* _Requirement_
In your copy, reproduce each entry exactly and include no picture.
═════ Provided records
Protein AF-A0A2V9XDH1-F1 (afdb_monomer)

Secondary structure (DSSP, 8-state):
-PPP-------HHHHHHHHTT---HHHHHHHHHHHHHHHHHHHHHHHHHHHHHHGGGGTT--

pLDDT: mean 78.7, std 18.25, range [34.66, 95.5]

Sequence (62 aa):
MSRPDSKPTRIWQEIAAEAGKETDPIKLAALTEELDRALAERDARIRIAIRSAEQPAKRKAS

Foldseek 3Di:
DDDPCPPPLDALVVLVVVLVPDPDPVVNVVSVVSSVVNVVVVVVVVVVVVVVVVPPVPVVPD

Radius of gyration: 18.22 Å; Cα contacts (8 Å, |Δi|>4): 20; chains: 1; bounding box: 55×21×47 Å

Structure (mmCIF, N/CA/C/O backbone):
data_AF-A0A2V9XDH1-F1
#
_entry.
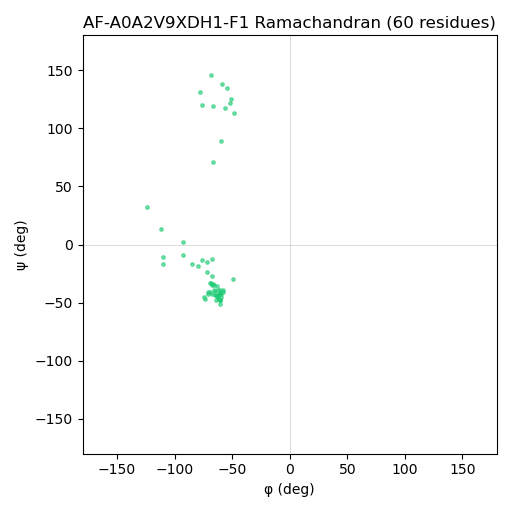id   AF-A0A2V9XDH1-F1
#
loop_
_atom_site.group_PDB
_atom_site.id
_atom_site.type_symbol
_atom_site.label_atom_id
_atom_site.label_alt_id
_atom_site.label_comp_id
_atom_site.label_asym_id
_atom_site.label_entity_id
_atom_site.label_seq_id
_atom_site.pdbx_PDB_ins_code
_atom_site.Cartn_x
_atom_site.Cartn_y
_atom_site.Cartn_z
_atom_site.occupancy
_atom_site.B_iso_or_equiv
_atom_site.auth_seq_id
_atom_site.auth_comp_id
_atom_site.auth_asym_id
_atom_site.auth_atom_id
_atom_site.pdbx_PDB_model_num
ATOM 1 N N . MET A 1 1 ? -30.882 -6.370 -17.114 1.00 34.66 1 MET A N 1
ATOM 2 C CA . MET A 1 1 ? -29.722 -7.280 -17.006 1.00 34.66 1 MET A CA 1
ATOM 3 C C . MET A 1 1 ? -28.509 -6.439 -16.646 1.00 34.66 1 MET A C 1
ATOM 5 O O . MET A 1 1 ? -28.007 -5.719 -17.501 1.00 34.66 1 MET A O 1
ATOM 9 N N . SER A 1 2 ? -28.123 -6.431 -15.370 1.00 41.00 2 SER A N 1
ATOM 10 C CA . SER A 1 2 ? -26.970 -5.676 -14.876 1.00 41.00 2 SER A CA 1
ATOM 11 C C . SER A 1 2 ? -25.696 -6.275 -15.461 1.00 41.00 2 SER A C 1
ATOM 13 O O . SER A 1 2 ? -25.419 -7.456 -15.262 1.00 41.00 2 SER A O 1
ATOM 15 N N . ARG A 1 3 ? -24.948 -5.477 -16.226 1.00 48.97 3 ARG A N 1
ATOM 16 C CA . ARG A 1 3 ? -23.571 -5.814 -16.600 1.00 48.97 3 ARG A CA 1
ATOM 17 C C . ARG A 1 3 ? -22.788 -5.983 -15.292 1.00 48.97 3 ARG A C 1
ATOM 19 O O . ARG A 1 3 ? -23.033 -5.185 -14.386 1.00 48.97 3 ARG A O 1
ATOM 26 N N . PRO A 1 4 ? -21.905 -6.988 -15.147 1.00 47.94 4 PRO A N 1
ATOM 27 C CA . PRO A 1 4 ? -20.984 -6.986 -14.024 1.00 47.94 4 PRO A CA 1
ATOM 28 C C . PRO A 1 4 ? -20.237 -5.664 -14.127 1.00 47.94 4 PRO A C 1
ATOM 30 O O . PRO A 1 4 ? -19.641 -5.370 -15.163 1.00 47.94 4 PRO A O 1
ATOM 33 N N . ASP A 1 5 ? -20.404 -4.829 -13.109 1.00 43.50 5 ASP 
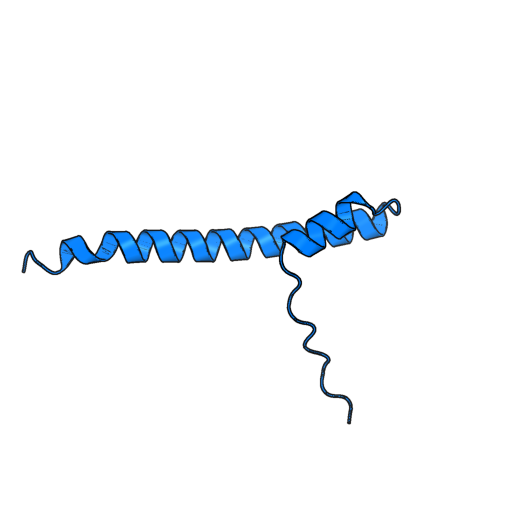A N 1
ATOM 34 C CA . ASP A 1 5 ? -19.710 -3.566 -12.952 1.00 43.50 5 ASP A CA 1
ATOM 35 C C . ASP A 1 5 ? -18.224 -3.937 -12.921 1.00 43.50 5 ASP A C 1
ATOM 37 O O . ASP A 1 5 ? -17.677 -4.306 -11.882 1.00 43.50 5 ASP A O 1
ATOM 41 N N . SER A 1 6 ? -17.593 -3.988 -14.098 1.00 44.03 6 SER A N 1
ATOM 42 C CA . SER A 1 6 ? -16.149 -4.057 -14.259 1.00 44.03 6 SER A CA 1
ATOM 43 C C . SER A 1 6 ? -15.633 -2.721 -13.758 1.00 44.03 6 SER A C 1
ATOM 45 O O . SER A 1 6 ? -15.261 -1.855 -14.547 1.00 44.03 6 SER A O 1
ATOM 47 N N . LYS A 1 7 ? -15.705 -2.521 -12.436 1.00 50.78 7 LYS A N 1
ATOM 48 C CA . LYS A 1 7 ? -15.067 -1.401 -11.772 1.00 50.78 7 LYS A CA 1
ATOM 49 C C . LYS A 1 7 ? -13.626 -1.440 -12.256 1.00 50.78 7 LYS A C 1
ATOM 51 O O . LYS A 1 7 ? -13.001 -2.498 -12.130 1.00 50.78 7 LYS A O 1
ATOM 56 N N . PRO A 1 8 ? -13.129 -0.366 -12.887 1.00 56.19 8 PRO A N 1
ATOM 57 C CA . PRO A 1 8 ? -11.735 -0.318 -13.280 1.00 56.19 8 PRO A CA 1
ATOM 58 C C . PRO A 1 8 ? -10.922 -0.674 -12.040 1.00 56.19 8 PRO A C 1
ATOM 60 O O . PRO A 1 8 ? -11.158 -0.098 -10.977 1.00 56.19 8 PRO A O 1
══════════
* _Answer space_
Protein AF-A0A2V9XDH1-F1 (afdb_monomer)

Secondary structure (DSSP, 8-state):
-PPP-------HHHHHHHHTT---HHHHHHHHHHHHHHHHHHHHHHHHHHHHHHGGGGTT--

pLDDT: mean 78.7, std 18.25, range [34.66, 95.5]

Sequence (62 aa):
MSRPDSKPTRIWQEIAAEAGKETDPIKLAALTEELDRALAERDARIRIAIRSAEQPAKRKAS

Foldseek 3Di:
DDDPCPPPLDALVVLVVVLVPDPDPVVNVVSVVSSVVNVVVVVVVVVVVVVVVVPPVPVVPD

Radius of gyration: 18.22 Å; Cα contacts (8 Å, |Δi|>4): 20; chains: 1; bounding box: 55×21×47 Å

Structure (mmCIF, N/CA/C/O backbone):
data_AF-A0A2V9XDH1-F1
#
_entry.
id   AF-A0A2V9XDH1-F1
#
loop_
_atom_site.group_PDB
_atom_site.id
_atom_site.type_symbol
_atom_site.label_atom_id
_atom_site.label_alt_id
_atom_site.label_comp_id
_atom_site.label_asym_id
_atom_site.label_entity_id
_atom_site.label_seq_id
_atom_site.pdbx_PDB_ins_code
_atom_site.Cartn_x
_atom_site.Cartn_y
_atom_site.Cartn_z
_atom_site.occupancy
_atom_site.B_iso_or_equiv
_atom_site.auth_seq_id
_atom_site.auth_comp_id
_atom_site.auth_asym_id
_atom_site.auth_atom_id
_atom_site.pdbx_PDB_model_num
ATOM 1 N N . MET A 1 1 ? -30.882 -6.370 -17.114 1.00 34.66 1 MET A N 1
ATOM 2 C CA . MET A 1 1 ? -29.722 -7.280 -17.006 1.00 34.66 1 MET A CA 1
ATOM 3 C C . MET A 1 1 ? -28.509 -6.439 -16.646 1.00 34.66 1 MET A C 1
ATOM 5 O O . MET A 1 1 ? -28.007 -5.719 -17.501 1.00 34.66 1 MET A O 1
ATOM 9 N N . SER A 1 2 ? -28.123 -6.431 -15.370 1.00 41.00 2 SER A N 1
ATOM 10 C CA . SER A 1 2 ? -26.970 -5.676 -14.876 1.00 41.00 2 SER A CA 1
ATOM 11 C C . SER A 1 2 ? -25.696 -6.275 -15.461 1.00 41.00 2 SER A C 1
ATOM 13 O O . SER A 1 2 ? -25.419 -7.456 -15.262 1.00 41.00 2 SER A O 1
ATOM 15 N N . ARG A 1 3 ? -24.948 -5.477 -16.226 1.00 48.97 3 ARG A N 1
ATOM 16 C CA . ARG A 1 3 ? -23.571 -5.814 -16.600 1.00 48.97 3 ARG A CA 1
ATOM 17 C C . ARG A 1 3 ? -22.788 -5.983 -15.292 1.00 48.97 3 ARG A C 1
ATOM 19 O O . ARG A 1 3 ? -23.033 -5.185 -14.386 1.00 48.97 3 ARG A O 1
ATOM 26 N N . PRO A 1 4 ? -21.905 -6.988 -15.147 1.00 47.94 4 PRO A N 1
ATOM 27 C CA . PRO A 1 4 ? -20.984 -6.986 -14.024 1.00 47.94 4 PRO A CA 1
ATOM 28 C C . PRO A 1 4 ? -20.237 -5.664 -14.127 1.00 47.94 4 PRO A C 1
ATOM 30 O O . PRO A 1 4 ? -19.641 -5.370 -15.163 1.00 47.94 4 PRO A O 1
ATOM 33 N N . ASP A 1 5 ? -20.404 -4.829 -13.109 1.00 43.50 5 ASP 
A N 1
ATOM 34 C CA . ASP A 1 5 ? -19.710 -3.566 -12.952 1.00 43.50 5 ASP A CA 1
ATOM 35 C C . ASP A 1 5 ? -18.224 -3.937 -12.921 1.00 43.50 5 ASP A C 1
ATOM 37 O O . ASP A 1 5 ? -17.677 -4.306 -11.882 1.00 43.50 5 ASP A O 1
ATOM 41 N N . SER A 1 6 ? -17.593 -3.988 -14.098 1.00 44.03 6 SER A N 1
ATOM 42 C CA . SER A 1 6 ? -16.149 -4.057 -14.259 1.00 44.03 6 SER A CA 1
ATOM 43 C C . SER A 1 6 ? -15.633 -2.721 -13.758 1.00 44.03 6 SER A C 1
ATOM 45 O O . SER A 1 6 ? -15.261 -1.855 -14.547 1.00 44.03 6 SER A O 1
ATOM 47 N N . LYS A 1 7 ? -15.705 -2.521 -12.436 1.00 50.78 7 LYS A N 1
ATOM 48 C CA . LYS A 1 7 ? -15.067 -1.401 -11.772 1.00 50.78 7 LYS A CA 1
ATOM 49 C C . LYS A 1 7 ? -13.626 -1.440 -12.256 1.00 50.78 7 LYS A C 1
ATOM 51 O O . LYS A 1 7 ? -13.001 -2.498 -12.130 1.00 50.78 7 LYS A O 1
ATOM 56 N N . PRO A 1 8 ? -13.129 -0.366 -12.887 1.00 56.19 8 PRO A N 1
ATOM 57 C CA . PRO A 1 8 ? -11.735 -0.318 -13.280 1.00 56.19 8 PRO A CA 1
ATOM 58 C C . PRO A 1 8 ? -10.922 -0.674 -12.040 1.00 56.19 8 PRO A C 1
ATOM 60 O O . PRO A 1 8 ? -11.158 -0.098 -10.977 1.00 56.19 8 PRO A O 1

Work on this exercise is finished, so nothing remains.